El sector profundizó su retracción frente al promedio industrial, con menor empleo, caída de inversión y mayor presión de importaciones, pese a un salto en exportaciones. Trabajan cuatro de cada diez máquinas.
La actividad textil registró en febrero una caída interanual de 33,2%, cuatro veces más que el retroceso de 8,7% del promedio industrial, en un contexto de baja utilización de la capacidad instalada, pérdida de empleo y retracción de la inversión. Los datos surgen del último informe económico de la Federación de Industrias Textiles Argentinas (FITA), que relevó además un aumento significativo de las exportaciones como uno de los pocos indicadores en alza.
El nivel de uso de la capacidad instalada (maquinas funcionando) se ubicó en torno del 40%, lo que implicó una baja de 6,5 puntos porcentuales respecto del mismo mes de 2025 y una brecha de 10,6 puntos frente al promedio industrial, que alcanzó el 54,6%. Ese diferencial reflejó una dinámica más contractiva en la actividad textil, con impacto directo en la producción y el empleo.
En cuanto a los precios, el informe destacó que los de las prendas, cuero y calzado subieron 3,1% en marzo, por debajo del 3,4% de la inflación general.
Empleo e inversión en baja y presión de importaciones
El informe de FITA consignó que desde fines de 2025 el sector perdió en promedio 1400 puestos de trabajo por mes en las ramas de textil, confección, cuero y calzado. En términos acumulados, la caída superó los 21.000 empleos desde fines de 2023. En la comparación interanual, enero registró 12.000 puestos menos que en el mismo mes del año pasado.
La contracción del empleo acompañó el retroceso de la actividad y se dio en un contexto de menor demanda interna. La caída del consumo impactó sobre la producción local y profundizó la capacidad ociosa en las fábricas.
En paralelo, la inversión en maquinaria retrocedió 11%, en línea con el menor nivel de actividad y las dificultades para sostener la producción. El informe vinculó esa caída con el escenario de alta capacidad ociosa, que reduce los incentivos a ampliar o renovar equipamiento.

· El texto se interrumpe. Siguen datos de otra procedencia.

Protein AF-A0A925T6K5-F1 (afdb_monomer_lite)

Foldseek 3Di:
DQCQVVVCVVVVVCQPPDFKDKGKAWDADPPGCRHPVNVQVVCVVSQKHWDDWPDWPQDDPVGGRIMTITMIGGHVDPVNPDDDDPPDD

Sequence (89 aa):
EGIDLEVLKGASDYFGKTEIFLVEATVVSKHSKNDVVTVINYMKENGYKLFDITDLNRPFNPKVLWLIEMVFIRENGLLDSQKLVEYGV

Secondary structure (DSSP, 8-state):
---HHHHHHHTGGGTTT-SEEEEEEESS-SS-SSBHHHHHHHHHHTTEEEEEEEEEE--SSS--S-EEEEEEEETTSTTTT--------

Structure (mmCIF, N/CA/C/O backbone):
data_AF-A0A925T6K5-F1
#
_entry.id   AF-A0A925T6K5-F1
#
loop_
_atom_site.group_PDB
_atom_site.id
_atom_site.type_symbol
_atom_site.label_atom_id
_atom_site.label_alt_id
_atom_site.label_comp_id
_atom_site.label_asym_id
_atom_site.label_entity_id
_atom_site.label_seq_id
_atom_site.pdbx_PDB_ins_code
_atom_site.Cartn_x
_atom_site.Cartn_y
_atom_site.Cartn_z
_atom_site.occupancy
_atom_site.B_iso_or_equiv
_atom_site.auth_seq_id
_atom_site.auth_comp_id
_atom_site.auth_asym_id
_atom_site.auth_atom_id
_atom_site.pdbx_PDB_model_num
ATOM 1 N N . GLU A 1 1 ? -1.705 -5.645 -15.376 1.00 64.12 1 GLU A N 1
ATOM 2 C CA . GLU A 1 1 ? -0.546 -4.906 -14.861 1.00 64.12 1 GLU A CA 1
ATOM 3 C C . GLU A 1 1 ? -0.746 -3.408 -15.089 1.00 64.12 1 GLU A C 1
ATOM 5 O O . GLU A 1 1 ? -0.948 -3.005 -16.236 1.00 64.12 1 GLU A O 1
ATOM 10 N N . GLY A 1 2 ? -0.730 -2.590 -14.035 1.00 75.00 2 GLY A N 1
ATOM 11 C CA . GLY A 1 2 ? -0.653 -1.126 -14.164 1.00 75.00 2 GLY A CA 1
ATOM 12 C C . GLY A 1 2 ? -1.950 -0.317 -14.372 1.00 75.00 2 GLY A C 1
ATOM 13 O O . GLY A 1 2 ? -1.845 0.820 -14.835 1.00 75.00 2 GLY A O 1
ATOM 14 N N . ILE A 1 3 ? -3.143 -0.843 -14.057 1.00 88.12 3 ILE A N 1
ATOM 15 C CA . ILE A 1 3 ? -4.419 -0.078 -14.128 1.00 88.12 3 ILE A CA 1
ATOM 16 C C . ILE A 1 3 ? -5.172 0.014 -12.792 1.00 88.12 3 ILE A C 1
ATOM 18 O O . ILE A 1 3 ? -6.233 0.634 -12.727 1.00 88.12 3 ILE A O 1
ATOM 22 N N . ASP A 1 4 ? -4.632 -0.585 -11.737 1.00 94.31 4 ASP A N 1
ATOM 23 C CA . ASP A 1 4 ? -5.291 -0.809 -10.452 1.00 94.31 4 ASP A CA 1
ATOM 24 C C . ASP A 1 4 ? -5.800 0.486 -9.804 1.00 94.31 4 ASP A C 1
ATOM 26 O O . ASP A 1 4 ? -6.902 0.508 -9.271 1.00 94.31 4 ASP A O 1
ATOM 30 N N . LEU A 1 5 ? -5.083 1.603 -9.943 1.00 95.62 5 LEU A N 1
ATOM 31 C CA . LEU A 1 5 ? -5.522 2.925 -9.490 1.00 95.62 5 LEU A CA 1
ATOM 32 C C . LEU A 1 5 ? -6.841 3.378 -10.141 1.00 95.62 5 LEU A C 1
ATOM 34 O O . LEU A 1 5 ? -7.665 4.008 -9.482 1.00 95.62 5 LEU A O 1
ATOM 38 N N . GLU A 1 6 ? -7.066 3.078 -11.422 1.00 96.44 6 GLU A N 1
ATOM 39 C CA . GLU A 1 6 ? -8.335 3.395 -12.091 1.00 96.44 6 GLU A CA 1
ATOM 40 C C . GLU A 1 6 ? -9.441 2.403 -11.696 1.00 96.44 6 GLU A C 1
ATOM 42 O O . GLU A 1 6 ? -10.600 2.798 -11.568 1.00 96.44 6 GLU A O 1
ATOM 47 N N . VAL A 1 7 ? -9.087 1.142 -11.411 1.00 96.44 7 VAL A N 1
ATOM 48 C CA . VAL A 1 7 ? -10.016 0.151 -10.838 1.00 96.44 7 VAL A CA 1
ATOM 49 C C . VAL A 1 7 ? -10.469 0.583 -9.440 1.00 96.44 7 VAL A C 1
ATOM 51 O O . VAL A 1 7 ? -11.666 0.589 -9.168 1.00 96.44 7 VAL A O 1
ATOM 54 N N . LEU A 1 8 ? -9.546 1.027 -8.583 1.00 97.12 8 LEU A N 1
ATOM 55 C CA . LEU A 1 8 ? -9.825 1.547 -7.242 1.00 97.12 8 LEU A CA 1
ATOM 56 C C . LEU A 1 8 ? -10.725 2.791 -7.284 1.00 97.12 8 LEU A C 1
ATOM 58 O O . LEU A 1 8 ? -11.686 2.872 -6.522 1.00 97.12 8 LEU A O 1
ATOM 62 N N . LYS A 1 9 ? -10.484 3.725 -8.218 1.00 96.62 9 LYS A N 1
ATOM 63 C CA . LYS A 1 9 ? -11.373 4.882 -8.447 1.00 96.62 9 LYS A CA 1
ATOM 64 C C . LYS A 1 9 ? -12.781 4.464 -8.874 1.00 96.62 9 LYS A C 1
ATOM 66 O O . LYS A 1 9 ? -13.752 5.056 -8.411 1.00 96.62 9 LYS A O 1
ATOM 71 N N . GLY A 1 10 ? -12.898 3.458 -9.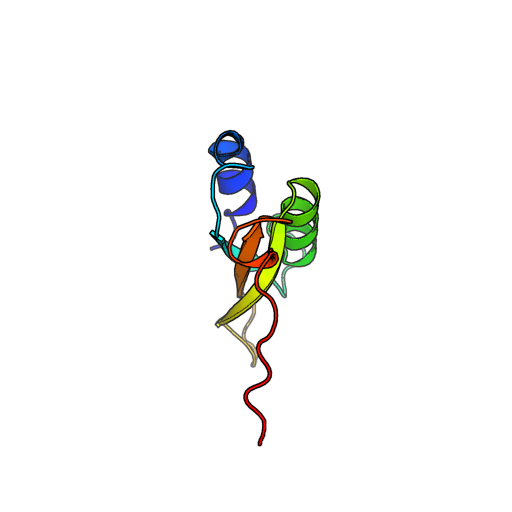745 1.00 97.31 10 GLY A N 1
ATOM 72 C CA . GLY A 1 10 ? -14.187 2.890 -10.158 1.00 97.31 10 GLY A CA 1
ATOM 73 C C . GLY A 1 10 ? -14.891 2.087 -9.057 1.00 97.31 10 GLY A C 1
ATOM 74 O O . GLY A 1 10 ? -16.113 1.971 -9.071 1.00 97.31 10 GLY A O 1
ATOM 75 N N . ALA A 1 11 ? -14.134 1.568 -8.089 1.00 96.25 11 ALA A N 1
ATOM 76 C CA . ALA A 1 11 ? -14.606 0.800 -6.941 1.00 96.25 11 ALA A CA 1
ATOM 77 C C . ALA A 1 11 ? -14.716 1.641 -5.650 1.00 96.25 11 ALA A C 1
ATOM 79 O O . ALA A 1 11 ? -14.708 1.084 -4.551 1.00 96.25 11 ALA A O 1
ATOM 80 N N . SER A 1 12 ? -14.831 2.970 -5.757 1.00 96.56 12 SER A N 1
ATOM 81 C CA . SER A 1 12 ? -14.786 3.897 -4.615 1.00 96.56 12 SER A CA 1
ATOM 82 C C . SER A 1 12 ? -15.814 3.600 -3.513 1.00 96.56 12 SER A C 1
ATOM 84 O O . SER A 1 12 ? -15.522 3.784 -2.332 1.00 96.56 12 SER A O 1
ATOM 86 N N . ASP A 1 13 ? -16.973 3.043 -3.872 1.00 98.00 13 ASP A N 1
ATOM 87 C CA . ASP A 1 13 ? -18.019 2.609 -2.937 1.00 98.00 13 ASP A CA 1
ATOM 88 C C . ASP A 1 13 ? -17.568 1.521 -1.942 1.00 98.00 13 ASP A C 1
ATOM 90 O O . ASP A 1 13 ? -18.284 1.254 -0.973 1.00 98.00 13 ASP A O 1
ATOM 94 N N . TYR A 1 14 ? -16.416 0.877 -2.154 1.00 97.69 14 TYR A N 1
ATOM 95 C CA . TYR A 1 14 ? -15.844 -0.126 -1.249 1.00 97.69 14 TYR A CA 1
ATOM 96 C C . TYR A 1 14 ? -14.900 0.462 -0.186 1.00 97.69 14 TYR A C 1
ATOM 98 O O . TYR A 1 14 ? -14.600 -0.214 0.805 1.00 97.69 14 TYR A O 1
ATOM 106 N N . PHE A 1 15 ? -14.469 1.723 -0.318 1.00 98.00 15 PHE A N 1
ATOM 107 C CA . PHE A 1 15 ? -13.691 2.388 0.729 1.00 98.00 15 PHE A CA 1
ATOM 108 C C . PHE A 1 15 ? -14.508 2.535 2.030 1.00 98.00 15 PHE A C 1
ATOM 110 O O . PHE A 1 15 ? -15.738 2.559 2.029 1.00 98.00 15 PHE A O 1
ATOM 117 N N . GLY A 1 16 ? -13.824 2.516 3.178 1.00 96.88 16 GLY A N 1
ATOM 118 C CA . GLY A 1 16 ? -14.436 2.412 4.512 1.00 96.88 16 GLY A CA 1
ATOM 119 C C . GLY A 1 16 ? -15.118 1.074 4.870 1.00 96.88 16 GLY A C 1
ATOM 120 O O . GLY A 1 16 ? -15.289 0.807 6.062 1.00 96.88 16 GLY A O 1
ATOM 121 N N . LYS A 1 17 ? -15.480 0.231 3.886 1.00 97.06 17 LYS A N 1
ATOM 122 C CA . LYS A 1 17 ? -16.166 -1.067 4.077 1.00 97.06 17 LYS A CA 1
ATOM 123 C C . LYS A 1 17 ? -15.213 -2.259 3.993 1.00 97.06 17 LYS A C 1
ATOM 125 O O . LYS A 1 17 ? -15.329 -3.195 4.780 1.00 97.06 17 LYS A O 1
ATOM 130 N N . THR A 1 18 ? -14.306 -2.236 3.022 1.00 98.06 18 THR A N 1
ATOM 131 C CA . THR A 1 18 ? -13.327 -3.299 2.779 1.00 98.06 18 THR A CA 1
ATOM 132 C C . THR A 1 18 ? -12.192 -3.223 3.798 1.00 98.06 18 THR A C 1
ATOM 134 O O . THR A 1 18 ? -11.697 -2.147 4.101 1.00 98.06 18 THR A O 1
ATOM 137 N N . GLU A 1 19 ? -11.768 -4.357 4.353 1.00 98.00 19 GLU A N 1
ATOM 138 C CA . GLU A 1 19 ? -10.715 -4.371 5.381 1.00 98.00 19 GLU A CA 1
ATOM 139 C C . GLU A 1 19 ? -9.299 -4.467 4.786 1.00 98.00 19 GLU A C 1
ATOM 141 O O . GLU A 1 19 ? -8.372 -3.880 5.339 1.00 98.00 19 GLU A O 1
ATOM 146 N N . ILE A 1 20 ? -9.146 -5.172 3.655 1.00 98.25 20 ILE A N 1
ATOM 147 C CA . ILE A 1 20 ? -7.876 -5.404 2.950 1.00 98.25 20 ILE A CA 1
ATOM 148 C C . ILE A 1 20 ? -8.050 -5.092 1.460 1.00 98.25 20 ILE A C 1
ATOM 150 O O . ILE A 1 20 ? -8.982 -5.599 0.835 1.00 98.25 20 ILE A O 1
ATOM 154 N N . PHE A 1 21 ? -7.106 -4.357 0.876 1.00 98.31 21 PHE A N 1
ATOM 155 C CA . PHE A 1 21 ? -6.898 -4.296 -0.571 1.00 98.31 21 PHE A CA 1
ATOM 156 C C . PHE A 1 21 ? -5.531 -4.887 -0.931 1.00 98.31 21 PHE A C 1
ATOM 158 O O . PHE A 1 21 ? -4.530 -4.570 -0.291 1.00 98.31 21 PHE A O 1
ATOM 165 N N . LEU A 1 22 ? -5.501 -5.709 -1.979 1.00 97.81 22 LEU A N 1
ATOM 166 C CA . LEU A 1 22 ? -4.288 -6.082 -2.707 1.00 97.81 22 LEU A CA 1
ATOM 167 C C . LEU A 1 22 ? -4.223 -5.195 -3.949 1.00 97.81 22 LEU A C 1
ATOM 169 O O . LEU A 1 22 ? -5.228 -5.074 -4.653 1.00 97.81 22 LEU A O 1
ATOM 173 N N . VAL A 1 23 ? -3.091 -4.532 -4.175 1.00 97.38 23 VAL A N 1
ATOM 174 C CA . VAL A 1 23 ? -2.946 -3.546 -5.255 1.00 97.38 23 VAL A CA 1
ATOM 175 C C . VAL A 1 23 ? -1.590 -3.707 -5.929 1.00 97.38 23 VAL A C 1
ATOM 177 O O . VAL A 1 23 ? -0.554 -3.612 -5.265 1.00 97.38 23 VAL A O 1
ATOM 180 N N . GLU A 1 24 ? -1.586 -3.898 -7.248 1.00 95.94 24 GLU A N 1
ATOM 181 C CA . GLU A 1 24 ? -0.360 -3.877 -8.040 1.00 95.94 24 GLU A CA 1
ATOM 182 C C . GLU A 1 24 ? 0.008 -2.432 -8.419 1.00 95.94 24 GLU A C 1
ATOM 184 O O . GLU A 1 24 ? -0.832 -1.652 -8.878 1.00 95.94 24 GLU A O 1
ATOM 189 N N . ALA A 1 25 ? 1.282 -2.062 -8.282 1.00 95.25 25 ALA A N 1
ATOM 190 C CA . ALA A 1 25 ? 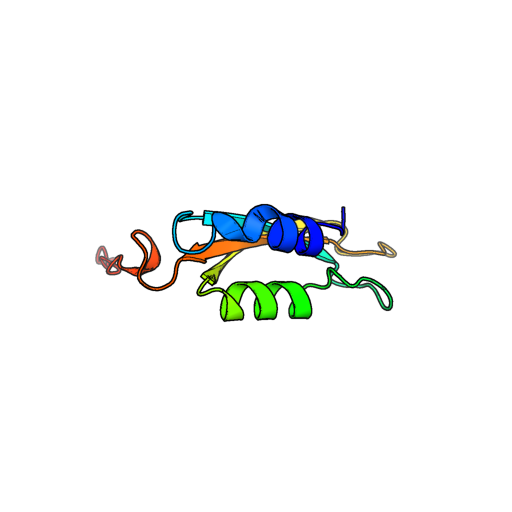1.813 -0.777 -8.733 1.00 95.25 25 ALA A CA 1
ATOM 191 C C . ALA A 1 25 ? 3.122 -0.929 -9.518 1.00 95.25 25 ALA A C 1
ATOM 193 O O . ALA A 1 25 ? 3.869 -1.888 -9.346 1.00 95.25 25 ALA A O 1
ATOM 194 N N . THR A 1 26 ? 3.450 0.044 -10.370 1.00 94.00 26 THR A N 1
ATOM 195 C CA . THR A 1 26 ? 4.728 0.068 -11.099 1.00 94.00 26 THR A CA 1
ATOM 196 C C . THR A 1 26 ? 5.803 0.796 -10.288 1.00 94.00 26 THR A C 1
ATOM 198 O O . THR A 1 26 ? 5.594 1.943 -9.895 1.00 94.00 26 THR A O 1
ATOM 201 N N . VAL A 1 27 ? 6.980 0.196 -10.100 1.00 90.81 27 VAL A N 1
ATOM 202 C CA . VAL A 1 27 ? 8.098 0.821 -9.358 1.00 90.81 27 VAL A CA 1
ATOM 203 C C . VAL A 1 27 ? 9.036 1.599 -10.288 1.00 90.81 27 VAL A C 1
ATOM 205 O O . VAL A 1 27 ? 9.428 2.720 -9.983 1.00 90.81 27 VAL A O 1
ATOM 208 N N . VAL A 1 28 ? 9.384 1.032 -11.451 1.00 8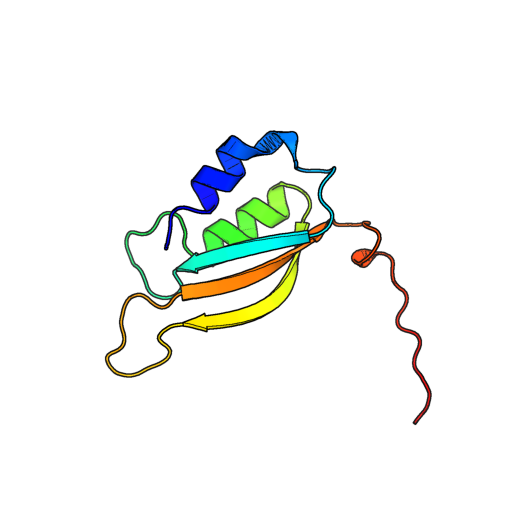5.25 28 VAL A N 1
ATOM 209 C CA . VAL A 1 28 ? 10.332 1.643 -12.406 1.00 85.25 28 VAL A CA 1
ATOM 210 C C . VAL A 1 28 ? 9.623 1.947 -13.726 1.00 85.25 28 VAL A C 1
ATOM 212 O O . VAL A 1 28 ? 9.754 1.215 -14.710 1.00 85.25 28 VAL A O 1
ATOM 215 N N . SER A 1 29 ? 8.846 3.034 -13.742 1.00 80.94 29 SER A N 1
ATOM 216 C CA . SER A 1 29 ? 8.170 3.562 -14.935 1.00 80.94 29 SER A CA 1
ATOM 217 C C . SER A 1 29 ? 8.108 5.092 -14.905 1.00 80.94 29 SER A C 1
ATOM 219 O O . SER A 1 29 ? 7.768 5.677 -13.885 1.00 80.94 29 SER A O 1
ATOM 221 N N . LYS A 1 30 ? 8.414 5.751 -16.032 1.00 76.75 30 LYS A N 1
ATOM 222 C CA . LYS A 1 30 ? 8.362 7.224 -16.169 1.00 76.75 30 LYS A CA 1
ATOM 223 C C . LYS A 1 30 ? 6.995 7.768 -16.604 1.00 76.75 30 LYS A C 1
ATOM 225 O O . LYS A 1 30 ? 6.815 8.982 -16.653 1.00 76.75 30 LYS A O 1
ATOM 230 N N . HIS A 1 31 ? 6.075 6.889 -17.002 1.00 82.56 31 HIS A N 1
ATOM 231 C CA . HIS A 1 31 ? 4.830 7.264 -17.689 1.00 82.56 31 HIS A CA 1
ATOM 232 C C . HIS A 1 31 ? 3.587 6.544 -17.146 1.00 82.56 31 HIS A C 1
ATOM 234 O O . HIS A 1 31 ? 2.481 6.782 -17.626 1.00 82.56 31 HIS A O 1
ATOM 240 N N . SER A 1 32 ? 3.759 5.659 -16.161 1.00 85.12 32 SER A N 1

A esto se sumó un aumento del 104% en la importación de prendas terminadas en cantidad, una tendencia que se sostuvo durante los últimos meses y que amplificó la competencia sobre la producción local en un mercado interno debilitado.
Exportaciones en alza
En contraste con el resto de los indicadores, las exportaciones del sector crecieron 143% en el primer trimestre de 2026. Ese desempeño se explicó por un proceso de reconversión previo que permitió ampliar la inserción internacional y sostener parte de la actividad frente a la caída del consumo interno.
Desde FITA señalaron que “los datos muestran una industria que opera muy por debajo de su potencial, con capacidad ociosa, menor inversión y pérdida de empleo”. A la vez, destacaron que “el aumento de las exportaciones muestra que el sector tiene competitividad y capacidad para insertarse en mercados externos”, aunque advirtieron que ese impulso no alcanza para revertir la situación general.
El informe concluyó que el sector enfrenta un escenario de fuerte desequilibrio entre producción, empleo y demanda, en el que la mejora exportadora convive con indicadores internos todavía en terreno contractivo.